EXERCISE DIRECTIONS ▸ An exact transcription of the lines below, from the first through the one containing "ATOM 25 O O", is the only output wanted.

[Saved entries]
★ ★ ★ ★ ★ ★ ★

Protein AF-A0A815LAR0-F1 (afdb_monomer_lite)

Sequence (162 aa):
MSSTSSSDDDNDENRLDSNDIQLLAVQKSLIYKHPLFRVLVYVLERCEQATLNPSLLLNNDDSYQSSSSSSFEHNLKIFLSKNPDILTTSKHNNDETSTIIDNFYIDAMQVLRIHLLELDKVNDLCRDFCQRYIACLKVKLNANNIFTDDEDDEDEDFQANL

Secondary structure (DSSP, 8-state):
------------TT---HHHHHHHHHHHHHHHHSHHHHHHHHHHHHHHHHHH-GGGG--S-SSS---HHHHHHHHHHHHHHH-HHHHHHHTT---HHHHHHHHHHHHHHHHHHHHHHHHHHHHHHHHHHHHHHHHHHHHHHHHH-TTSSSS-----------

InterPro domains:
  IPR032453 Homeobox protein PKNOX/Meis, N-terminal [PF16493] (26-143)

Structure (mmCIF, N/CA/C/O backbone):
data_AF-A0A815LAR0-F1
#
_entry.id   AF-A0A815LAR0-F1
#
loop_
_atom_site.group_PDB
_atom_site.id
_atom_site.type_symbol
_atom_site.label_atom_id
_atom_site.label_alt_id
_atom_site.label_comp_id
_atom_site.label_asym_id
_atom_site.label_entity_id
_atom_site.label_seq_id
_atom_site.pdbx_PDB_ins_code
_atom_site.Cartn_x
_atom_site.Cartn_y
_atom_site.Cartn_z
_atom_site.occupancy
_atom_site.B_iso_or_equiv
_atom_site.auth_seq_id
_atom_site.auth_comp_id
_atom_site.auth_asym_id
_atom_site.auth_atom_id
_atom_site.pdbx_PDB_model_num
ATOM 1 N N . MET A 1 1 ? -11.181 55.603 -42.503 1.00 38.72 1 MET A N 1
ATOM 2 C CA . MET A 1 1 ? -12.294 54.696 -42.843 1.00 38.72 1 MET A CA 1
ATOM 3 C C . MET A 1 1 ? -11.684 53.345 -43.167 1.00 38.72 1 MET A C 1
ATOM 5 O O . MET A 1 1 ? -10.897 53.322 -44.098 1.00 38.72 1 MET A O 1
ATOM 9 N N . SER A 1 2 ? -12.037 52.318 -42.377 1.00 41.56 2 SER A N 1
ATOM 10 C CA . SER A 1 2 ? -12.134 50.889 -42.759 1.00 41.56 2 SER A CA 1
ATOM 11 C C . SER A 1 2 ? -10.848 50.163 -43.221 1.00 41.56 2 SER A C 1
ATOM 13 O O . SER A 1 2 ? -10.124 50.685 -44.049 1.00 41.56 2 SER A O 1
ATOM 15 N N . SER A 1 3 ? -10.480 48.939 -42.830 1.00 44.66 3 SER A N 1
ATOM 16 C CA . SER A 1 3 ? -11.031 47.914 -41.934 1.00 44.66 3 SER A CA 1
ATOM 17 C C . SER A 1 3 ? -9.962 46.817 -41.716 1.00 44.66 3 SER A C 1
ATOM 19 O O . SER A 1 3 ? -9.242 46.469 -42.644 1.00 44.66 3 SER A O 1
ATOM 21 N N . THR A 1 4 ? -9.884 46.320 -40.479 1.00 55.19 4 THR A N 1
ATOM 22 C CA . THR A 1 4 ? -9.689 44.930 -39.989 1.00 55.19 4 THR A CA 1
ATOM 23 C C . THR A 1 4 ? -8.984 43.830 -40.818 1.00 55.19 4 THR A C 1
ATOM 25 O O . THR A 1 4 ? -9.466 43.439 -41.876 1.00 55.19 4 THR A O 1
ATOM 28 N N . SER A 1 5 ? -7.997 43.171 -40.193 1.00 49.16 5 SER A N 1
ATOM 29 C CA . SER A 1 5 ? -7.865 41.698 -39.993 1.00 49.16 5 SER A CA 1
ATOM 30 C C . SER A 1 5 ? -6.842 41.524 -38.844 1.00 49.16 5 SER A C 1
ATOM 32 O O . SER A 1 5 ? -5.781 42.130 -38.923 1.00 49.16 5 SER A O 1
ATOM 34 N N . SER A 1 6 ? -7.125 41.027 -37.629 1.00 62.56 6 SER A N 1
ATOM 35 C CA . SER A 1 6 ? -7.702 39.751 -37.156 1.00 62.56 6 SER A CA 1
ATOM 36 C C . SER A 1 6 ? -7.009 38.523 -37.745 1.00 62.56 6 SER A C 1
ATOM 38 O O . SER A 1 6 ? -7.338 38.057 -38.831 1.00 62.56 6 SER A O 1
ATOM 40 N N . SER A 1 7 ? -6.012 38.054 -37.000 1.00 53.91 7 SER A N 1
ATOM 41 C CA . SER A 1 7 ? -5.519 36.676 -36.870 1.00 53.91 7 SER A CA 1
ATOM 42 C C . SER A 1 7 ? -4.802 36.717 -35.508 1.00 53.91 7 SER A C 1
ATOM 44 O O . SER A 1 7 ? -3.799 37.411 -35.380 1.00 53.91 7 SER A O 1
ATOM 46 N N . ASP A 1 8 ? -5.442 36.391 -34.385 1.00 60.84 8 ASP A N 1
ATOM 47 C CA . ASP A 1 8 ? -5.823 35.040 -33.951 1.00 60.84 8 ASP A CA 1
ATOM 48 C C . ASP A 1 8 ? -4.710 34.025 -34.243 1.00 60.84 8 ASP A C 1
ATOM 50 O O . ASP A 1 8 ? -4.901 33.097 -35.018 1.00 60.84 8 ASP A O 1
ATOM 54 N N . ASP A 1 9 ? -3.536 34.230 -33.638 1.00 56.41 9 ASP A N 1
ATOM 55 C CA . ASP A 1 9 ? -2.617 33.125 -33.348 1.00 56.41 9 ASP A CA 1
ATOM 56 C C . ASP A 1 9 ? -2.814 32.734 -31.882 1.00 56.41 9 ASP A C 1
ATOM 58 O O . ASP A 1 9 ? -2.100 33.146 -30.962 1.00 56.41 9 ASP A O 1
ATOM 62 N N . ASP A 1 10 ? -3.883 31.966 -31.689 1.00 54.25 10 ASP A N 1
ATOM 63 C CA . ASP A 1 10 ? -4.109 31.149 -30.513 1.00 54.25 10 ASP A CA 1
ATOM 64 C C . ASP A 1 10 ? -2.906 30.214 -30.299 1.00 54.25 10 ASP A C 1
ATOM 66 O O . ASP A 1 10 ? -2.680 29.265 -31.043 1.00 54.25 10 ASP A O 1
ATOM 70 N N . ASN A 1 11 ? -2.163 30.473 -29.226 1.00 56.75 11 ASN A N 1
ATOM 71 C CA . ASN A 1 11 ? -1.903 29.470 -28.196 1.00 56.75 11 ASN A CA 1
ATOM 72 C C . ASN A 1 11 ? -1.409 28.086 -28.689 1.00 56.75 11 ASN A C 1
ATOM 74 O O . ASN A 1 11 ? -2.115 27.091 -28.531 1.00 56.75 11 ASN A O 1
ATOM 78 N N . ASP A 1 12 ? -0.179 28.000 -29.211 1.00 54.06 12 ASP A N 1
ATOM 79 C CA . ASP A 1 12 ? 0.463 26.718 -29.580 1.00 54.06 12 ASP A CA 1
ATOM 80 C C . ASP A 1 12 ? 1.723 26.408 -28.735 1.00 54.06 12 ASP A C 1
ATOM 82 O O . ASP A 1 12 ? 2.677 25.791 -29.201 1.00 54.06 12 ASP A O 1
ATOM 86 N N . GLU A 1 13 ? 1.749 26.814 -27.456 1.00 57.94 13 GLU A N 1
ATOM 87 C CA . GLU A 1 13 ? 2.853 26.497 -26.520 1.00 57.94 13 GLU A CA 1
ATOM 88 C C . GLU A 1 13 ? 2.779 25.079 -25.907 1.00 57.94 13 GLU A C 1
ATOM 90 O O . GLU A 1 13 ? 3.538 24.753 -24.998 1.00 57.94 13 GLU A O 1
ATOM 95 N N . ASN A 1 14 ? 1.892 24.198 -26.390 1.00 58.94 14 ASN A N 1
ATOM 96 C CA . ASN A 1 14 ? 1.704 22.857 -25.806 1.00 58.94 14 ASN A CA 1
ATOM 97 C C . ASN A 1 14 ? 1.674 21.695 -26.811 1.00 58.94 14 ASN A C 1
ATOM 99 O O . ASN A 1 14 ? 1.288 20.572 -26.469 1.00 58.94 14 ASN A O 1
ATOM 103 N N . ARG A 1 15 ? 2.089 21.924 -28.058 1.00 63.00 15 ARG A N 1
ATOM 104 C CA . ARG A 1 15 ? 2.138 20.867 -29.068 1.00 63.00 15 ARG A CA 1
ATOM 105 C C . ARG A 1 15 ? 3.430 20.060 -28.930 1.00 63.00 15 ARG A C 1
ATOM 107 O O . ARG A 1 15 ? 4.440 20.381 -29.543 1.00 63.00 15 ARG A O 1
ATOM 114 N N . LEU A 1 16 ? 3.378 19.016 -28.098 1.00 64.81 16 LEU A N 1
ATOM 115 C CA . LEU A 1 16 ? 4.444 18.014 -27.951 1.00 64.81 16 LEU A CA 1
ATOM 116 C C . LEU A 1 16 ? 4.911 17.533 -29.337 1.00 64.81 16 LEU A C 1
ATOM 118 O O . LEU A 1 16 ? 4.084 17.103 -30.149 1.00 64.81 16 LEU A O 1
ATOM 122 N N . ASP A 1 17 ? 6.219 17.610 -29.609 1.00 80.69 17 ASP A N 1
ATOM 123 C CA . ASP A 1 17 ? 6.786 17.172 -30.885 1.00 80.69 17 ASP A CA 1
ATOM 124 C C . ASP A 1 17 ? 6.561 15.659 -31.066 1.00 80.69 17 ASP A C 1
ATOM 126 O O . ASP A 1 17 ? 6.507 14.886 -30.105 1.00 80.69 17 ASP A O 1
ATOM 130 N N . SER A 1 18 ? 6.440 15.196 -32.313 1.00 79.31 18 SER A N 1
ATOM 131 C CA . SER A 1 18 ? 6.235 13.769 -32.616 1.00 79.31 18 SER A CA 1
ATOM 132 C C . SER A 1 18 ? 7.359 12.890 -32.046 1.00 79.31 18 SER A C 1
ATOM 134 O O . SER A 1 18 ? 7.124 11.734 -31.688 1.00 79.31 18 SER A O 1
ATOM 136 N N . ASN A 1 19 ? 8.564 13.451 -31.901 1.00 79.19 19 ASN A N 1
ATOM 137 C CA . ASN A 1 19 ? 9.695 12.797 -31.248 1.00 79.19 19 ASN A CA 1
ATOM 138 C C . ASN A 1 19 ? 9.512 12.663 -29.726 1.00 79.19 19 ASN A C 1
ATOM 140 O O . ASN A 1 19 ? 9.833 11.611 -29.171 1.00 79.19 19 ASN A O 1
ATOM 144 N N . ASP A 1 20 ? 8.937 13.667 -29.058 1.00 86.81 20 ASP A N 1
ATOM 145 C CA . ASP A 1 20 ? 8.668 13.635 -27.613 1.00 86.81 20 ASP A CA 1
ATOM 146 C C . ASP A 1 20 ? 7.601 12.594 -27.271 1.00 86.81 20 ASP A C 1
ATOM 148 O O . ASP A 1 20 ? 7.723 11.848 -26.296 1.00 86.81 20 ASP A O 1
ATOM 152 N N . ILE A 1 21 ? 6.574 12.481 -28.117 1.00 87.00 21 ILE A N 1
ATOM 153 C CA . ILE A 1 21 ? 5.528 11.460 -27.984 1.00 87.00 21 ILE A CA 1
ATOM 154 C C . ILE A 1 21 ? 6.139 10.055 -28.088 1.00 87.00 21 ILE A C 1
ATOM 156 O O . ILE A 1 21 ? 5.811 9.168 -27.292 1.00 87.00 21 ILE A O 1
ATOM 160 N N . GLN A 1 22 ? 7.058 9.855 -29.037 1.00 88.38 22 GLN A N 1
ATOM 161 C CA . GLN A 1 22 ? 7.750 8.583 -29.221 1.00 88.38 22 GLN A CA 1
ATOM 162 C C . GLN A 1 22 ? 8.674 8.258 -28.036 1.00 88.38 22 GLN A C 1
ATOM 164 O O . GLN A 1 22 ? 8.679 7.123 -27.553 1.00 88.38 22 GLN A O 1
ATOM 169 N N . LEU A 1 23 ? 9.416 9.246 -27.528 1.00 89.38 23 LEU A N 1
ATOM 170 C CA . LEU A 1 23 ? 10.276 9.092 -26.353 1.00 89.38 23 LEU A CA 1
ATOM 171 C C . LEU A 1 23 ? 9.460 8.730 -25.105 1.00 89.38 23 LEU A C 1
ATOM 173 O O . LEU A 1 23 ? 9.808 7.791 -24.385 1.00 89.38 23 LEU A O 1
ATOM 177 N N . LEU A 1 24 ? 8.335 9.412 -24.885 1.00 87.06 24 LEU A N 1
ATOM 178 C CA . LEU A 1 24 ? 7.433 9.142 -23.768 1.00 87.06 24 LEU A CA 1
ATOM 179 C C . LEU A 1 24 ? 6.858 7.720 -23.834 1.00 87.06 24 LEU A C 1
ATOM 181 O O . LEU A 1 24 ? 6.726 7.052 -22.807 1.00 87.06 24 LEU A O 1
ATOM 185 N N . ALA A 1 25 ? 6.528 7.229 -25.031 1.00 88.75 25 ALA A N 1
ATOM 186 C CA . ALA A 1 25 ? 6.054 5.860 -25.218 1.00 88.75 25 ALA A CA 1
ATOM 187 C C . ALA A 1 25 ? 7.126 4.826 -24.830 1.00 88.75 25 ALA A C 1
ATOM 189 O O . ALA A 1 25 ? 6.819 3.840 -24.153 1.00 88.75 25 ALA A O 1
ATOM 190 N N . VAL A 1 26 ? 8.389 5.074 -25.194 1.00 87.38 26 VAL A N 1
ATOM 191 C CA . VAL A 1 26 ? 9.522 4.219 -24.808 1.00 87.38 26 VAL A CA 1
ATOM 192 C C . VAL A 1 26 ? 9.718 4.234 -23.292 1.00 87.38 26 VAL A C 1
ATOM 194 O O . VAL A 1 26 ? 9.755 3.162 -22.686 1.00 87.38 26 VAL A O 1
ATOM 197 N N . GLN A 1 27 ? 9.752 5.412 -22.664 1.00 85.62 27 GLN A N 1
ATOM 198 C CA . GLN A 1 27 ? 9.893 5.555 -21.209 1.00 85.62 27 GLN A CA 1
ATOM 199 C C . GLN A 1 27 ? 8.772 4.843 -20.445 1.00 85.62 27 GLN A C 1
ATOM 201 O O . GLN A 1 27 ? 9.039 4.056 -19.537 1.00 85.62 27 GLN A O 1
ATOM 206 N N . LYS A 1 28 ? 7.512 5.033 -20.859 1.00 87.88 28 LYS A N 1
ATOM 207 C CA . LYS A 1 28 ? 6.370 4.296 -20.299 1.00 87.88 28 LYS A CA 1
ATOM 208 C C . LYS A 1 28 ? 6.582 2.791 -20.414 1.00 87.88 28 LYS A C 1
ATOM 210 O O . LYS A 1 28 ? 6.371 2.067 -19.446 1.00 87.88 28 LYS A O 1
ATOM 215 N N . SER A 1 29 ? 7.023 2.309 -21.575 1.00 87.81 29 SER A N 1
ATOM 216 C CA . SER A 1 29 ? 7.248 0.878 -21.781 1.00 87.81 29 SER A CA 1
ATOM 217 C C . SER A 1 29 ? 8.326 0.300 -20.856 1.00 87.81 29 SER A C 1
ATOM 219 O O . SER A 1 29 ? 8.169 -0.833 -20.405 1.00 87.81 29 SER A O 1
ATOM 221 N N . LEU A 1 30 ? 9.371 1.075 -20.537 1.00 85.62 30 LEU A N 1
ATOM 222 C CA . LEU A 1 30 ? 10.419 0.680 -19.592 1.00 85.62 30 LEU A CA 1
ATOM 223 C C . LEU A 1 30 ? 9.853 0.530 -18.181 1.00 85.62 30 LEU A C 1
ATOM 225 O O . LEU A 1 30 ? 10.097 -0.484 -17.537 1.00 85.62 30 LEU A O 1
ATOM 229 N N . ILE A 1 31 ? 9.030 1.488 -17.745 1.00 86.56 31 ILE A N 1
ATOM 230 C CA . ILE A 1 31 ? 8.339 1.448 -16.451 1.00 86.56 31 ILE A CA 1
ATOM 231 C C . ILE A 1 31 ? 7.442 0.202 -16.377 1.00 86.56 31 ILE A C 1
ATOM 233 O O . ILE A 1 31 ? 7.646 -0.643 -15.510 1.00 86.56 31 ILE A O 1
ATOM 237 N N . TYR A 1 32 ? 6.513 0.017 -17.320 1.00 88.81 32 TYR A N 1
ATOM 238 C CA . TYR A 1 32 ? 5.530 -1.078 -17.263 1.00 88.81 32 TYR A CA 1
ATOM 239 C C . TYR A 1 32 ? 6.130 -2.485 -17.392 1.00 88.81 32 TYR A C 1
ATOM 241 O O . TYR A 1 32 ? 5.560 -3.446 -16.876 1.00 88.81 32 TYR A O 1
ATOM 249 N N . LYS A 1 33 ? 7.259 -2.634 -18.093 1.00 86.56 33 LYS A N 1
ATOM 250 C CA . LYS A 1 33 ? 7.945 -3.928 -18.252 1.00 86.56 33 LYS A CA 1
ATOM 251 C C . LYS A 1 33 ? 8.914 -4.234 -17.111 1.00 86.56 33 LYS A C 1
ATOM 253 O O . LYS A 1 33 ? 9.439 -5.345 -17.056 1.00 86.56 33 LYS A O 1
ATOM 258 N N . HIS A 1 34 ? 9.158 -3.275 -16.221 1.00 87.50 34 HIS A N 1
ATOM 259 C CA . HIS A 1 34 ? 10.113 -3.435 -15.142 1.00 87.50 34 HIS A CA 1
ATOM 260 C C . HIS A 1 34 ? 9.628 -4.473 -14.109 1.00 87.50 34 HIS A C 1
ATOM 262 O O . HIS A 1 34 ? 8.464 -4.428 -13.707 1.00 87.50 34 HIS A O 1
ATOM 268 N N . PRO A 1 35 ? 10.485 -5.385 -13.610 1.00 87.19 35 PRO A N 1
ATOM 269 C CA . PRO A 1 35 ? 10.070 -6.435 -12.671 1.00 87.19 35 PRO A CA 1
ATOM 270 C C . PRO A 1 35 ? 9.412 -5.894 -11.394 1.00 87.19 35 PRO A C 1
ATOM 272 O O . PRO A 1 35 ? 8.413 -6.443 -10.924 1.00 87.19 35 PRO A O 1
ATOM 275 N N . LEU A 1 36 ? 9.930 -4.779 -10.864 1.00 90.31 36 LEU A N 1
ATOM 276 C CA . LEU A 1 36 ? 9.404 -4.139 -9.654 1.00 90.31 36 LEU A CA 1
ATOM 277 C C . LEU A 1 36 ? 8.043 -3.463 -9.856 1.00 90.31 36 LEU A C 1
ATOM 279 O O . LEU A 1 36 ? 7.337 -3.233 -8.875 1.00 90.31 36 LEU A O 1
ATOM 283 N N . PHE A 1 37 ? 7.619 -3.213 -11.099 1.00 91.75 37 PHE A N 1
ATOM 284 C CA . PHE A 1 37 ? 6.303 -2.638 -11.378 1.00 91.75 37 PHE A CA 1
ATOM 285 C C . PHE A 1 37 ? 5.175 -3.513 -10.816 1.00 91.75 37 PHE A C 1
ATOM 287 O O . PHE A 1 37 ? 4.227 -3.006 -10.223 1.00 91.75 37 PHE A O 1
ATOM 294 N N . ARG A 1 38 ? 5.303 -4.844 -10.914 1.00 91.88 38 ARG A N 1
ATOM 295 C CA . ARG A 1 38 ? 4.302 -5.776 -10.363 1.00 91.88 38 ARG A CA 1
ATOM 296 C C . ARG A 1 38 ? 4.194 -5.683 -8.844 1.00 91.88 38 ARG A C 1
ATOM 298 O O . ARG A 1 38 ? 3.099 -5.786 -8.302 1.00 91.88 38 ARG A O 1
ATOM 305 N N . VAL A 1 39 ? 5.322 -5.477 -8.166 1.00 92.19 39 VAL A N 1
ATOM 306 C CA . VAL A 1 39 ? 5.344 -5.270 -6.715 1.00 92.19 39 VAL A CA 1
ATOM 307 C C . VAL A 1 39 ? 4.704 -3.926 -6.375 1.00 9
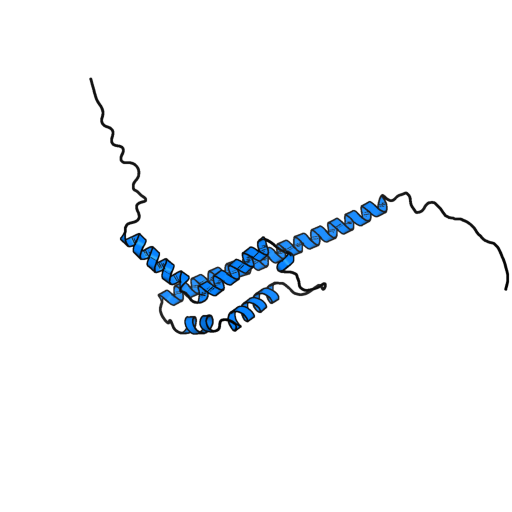2.19 39 VAL A C 1
ATOM 309 O O . VAL A 1 39 ? 3.890 -3.868 -5.461 1.00 92.19 39 VAL A O 1
ATOM 312 N N . LEU A 1 40 ? 4.989 -2.868 -7.141 1.00 93.19 40 LEU A N 1
ATOM 313 C CA . LEU A 1 40 ? 4.380 -1.554 -6.928 1.00 93.19 40 LEU A CA 1
ATOM 314 C C . LEU A 1 40 ? 2.852 -1.623 -7.058 1.00 93.19 40 LEU A C 1
ATOM 316 O O . LEU A 1 40 ? 2.145 -1.132 -6.184 1.00 93.19 40 LEU A O 1
ATOM 320 N N . VAL A 1 41 ? 2.348 -2.280 -8.108 1.00 94.19 41 VAL A N 1
ATOM 321 C CA . VAL A 1 41 ? 0.907 -2.511 -8.309 1.00 94.19 41 VAL A CA 1
ATOM 322 C C . VAL A 1 41 ? 0.306 -3.291 -7.142 1.00 94.19 41 VAL A C 1
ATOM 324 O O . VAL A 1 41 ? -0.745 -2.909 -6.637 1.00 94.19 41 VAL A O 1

★ ★ ★ ★ ★ ★ ★

SOLUTION TO THE PROBLEM ▸
Protein AF-A0A815LAR0-F1 (afdb_monomer_lite)

Sequence (162 aa):
MSSTSSSDDDNDENRLDSNDIQLLAVQKSLIYKHPLFRVLVYVLERCEQATLNPSLLLNNDDSYQSSSSSSFEHNLKIFLSKNPDILTTSKHNNDETSTIIDNFYIDAMQVLRIHLLELDKVNDLCRDFCQRYIACLKVKLNANNIFTDDEDDEDEDFQANL

Secondary structure (DSSP, 8-state):
------------TT---HHHHHHHHHHHHHHHHSHHHHHHHHHHHHHHHHHH-GGGG--S-SSS---HHHHHHHHHHHHHHH-HHHHHHHTT---HHHHHHHHHHHHHHHHHHHHHHHHHHHHHHHHHHHHHHHHHHHHHHHHH-TTSSSS-----------

InterPro domains:
  IPR032453 Homeobox protein PKNOX/Meis, N-terminal [PF16493] (26-143)

Structure (mmCIF, N/CA/C/O backbone):
data_AF-A0A815LAR0-F1
#
_entry.id   AF-A0A815LAR0-F1
#
loop_
_atom_site.group_PDB
_atom_site.id
_atom_site.type_symbol
_atom_site.label_atom_id
_atom_site.label_alt_id
_atom_site.label_comp_id
_atom_site.label_asym_id
_atom_site.label_entity_id
_atom_site.label_seq_id
_atom_site.pdbx_PDB_ins_code
_atom_site.Cartn_x
_atom_site.Cartn_y
_atom_site.Cartn_z
_atom_site.occupancy
_atom_site.B_iso_or_equiv
_atom_site.auth_seq_id
_atom_site.auth_comp_id
_atom_site.auth_asym_id
_atom_site.auth_atom_id
_atom_site.pdbx_PDB_model_num
ATOM 1 N N . MET A 1 1 ? -11.181 55.603 -42.503 1.00 38.72 1 MET A N 1
ATOM 2 C CA . MET A 1 1 ? -12.294 54.696 -42.843 1.00 38.72 1 MET A CA 1
ATOM 3 C C . MET A 1 1 ? -11.684 53.345 -43.167 1.00 38.72 1 MET A C 1
ATOM 5 O O . MET A 1 1 ? -10.897 53.322 -44.098 1.00 38.72 1 MET A O 1
ATOM 9 N N . SER A 1 2 ? -12.037 52.318 -42.377 1.00 41.56 2 SER A N 1
ATOM 10 C CA . SER A 1 2 ? -12.134 50.889 -42.759 1.00 41.56 2 SER A CA 1
ATOM 11 C C . SER A 1 2 ? -10.848 50.163 -43.221 1.00 41.56 2 SER A C 1
ATOM 13 O O . SER A 1 2 ? -10.124 50.685 -44.049 1.00 41.56 2 SER A O 1
ATOM 15 N N . SER A 1 3 ? -10.480 48.939 -42.830 1.00 44.66 3 SER A N 1
ATOM 16 C CA . SER A 1 3 ? -11.031 47.914 -41.934 1.00 44.66 3 SER A CA 1
ATOM 17 C C . SER A 1 3 ? -9.962 46.817 -41.716 1.00 44.66 3 SER A C 1
ATOM 19 O O . SER A 1 3 ? -9.242 46.469 -42.644 1.00 44.66 3 SER A O 1
ATOM 21 N N . THR A 1 4 ? -9.884 46.320 -40.479 1.00 55.19 4 THR A N 1
ATOM 22 C CA . THR A 1 4 ? -9.689 44.930 -39.989 1.00 55.19 4 THR A CA 1
ATOM 23 C C . THR A 1 4 ? -8.984 43.830 -40.818 1.00 55.19 4 THR A C 1
ATOM 25 O O . THR A 1 4 ? -9.466 43.439 -41.876 1.00 55.19 4 THR A O 1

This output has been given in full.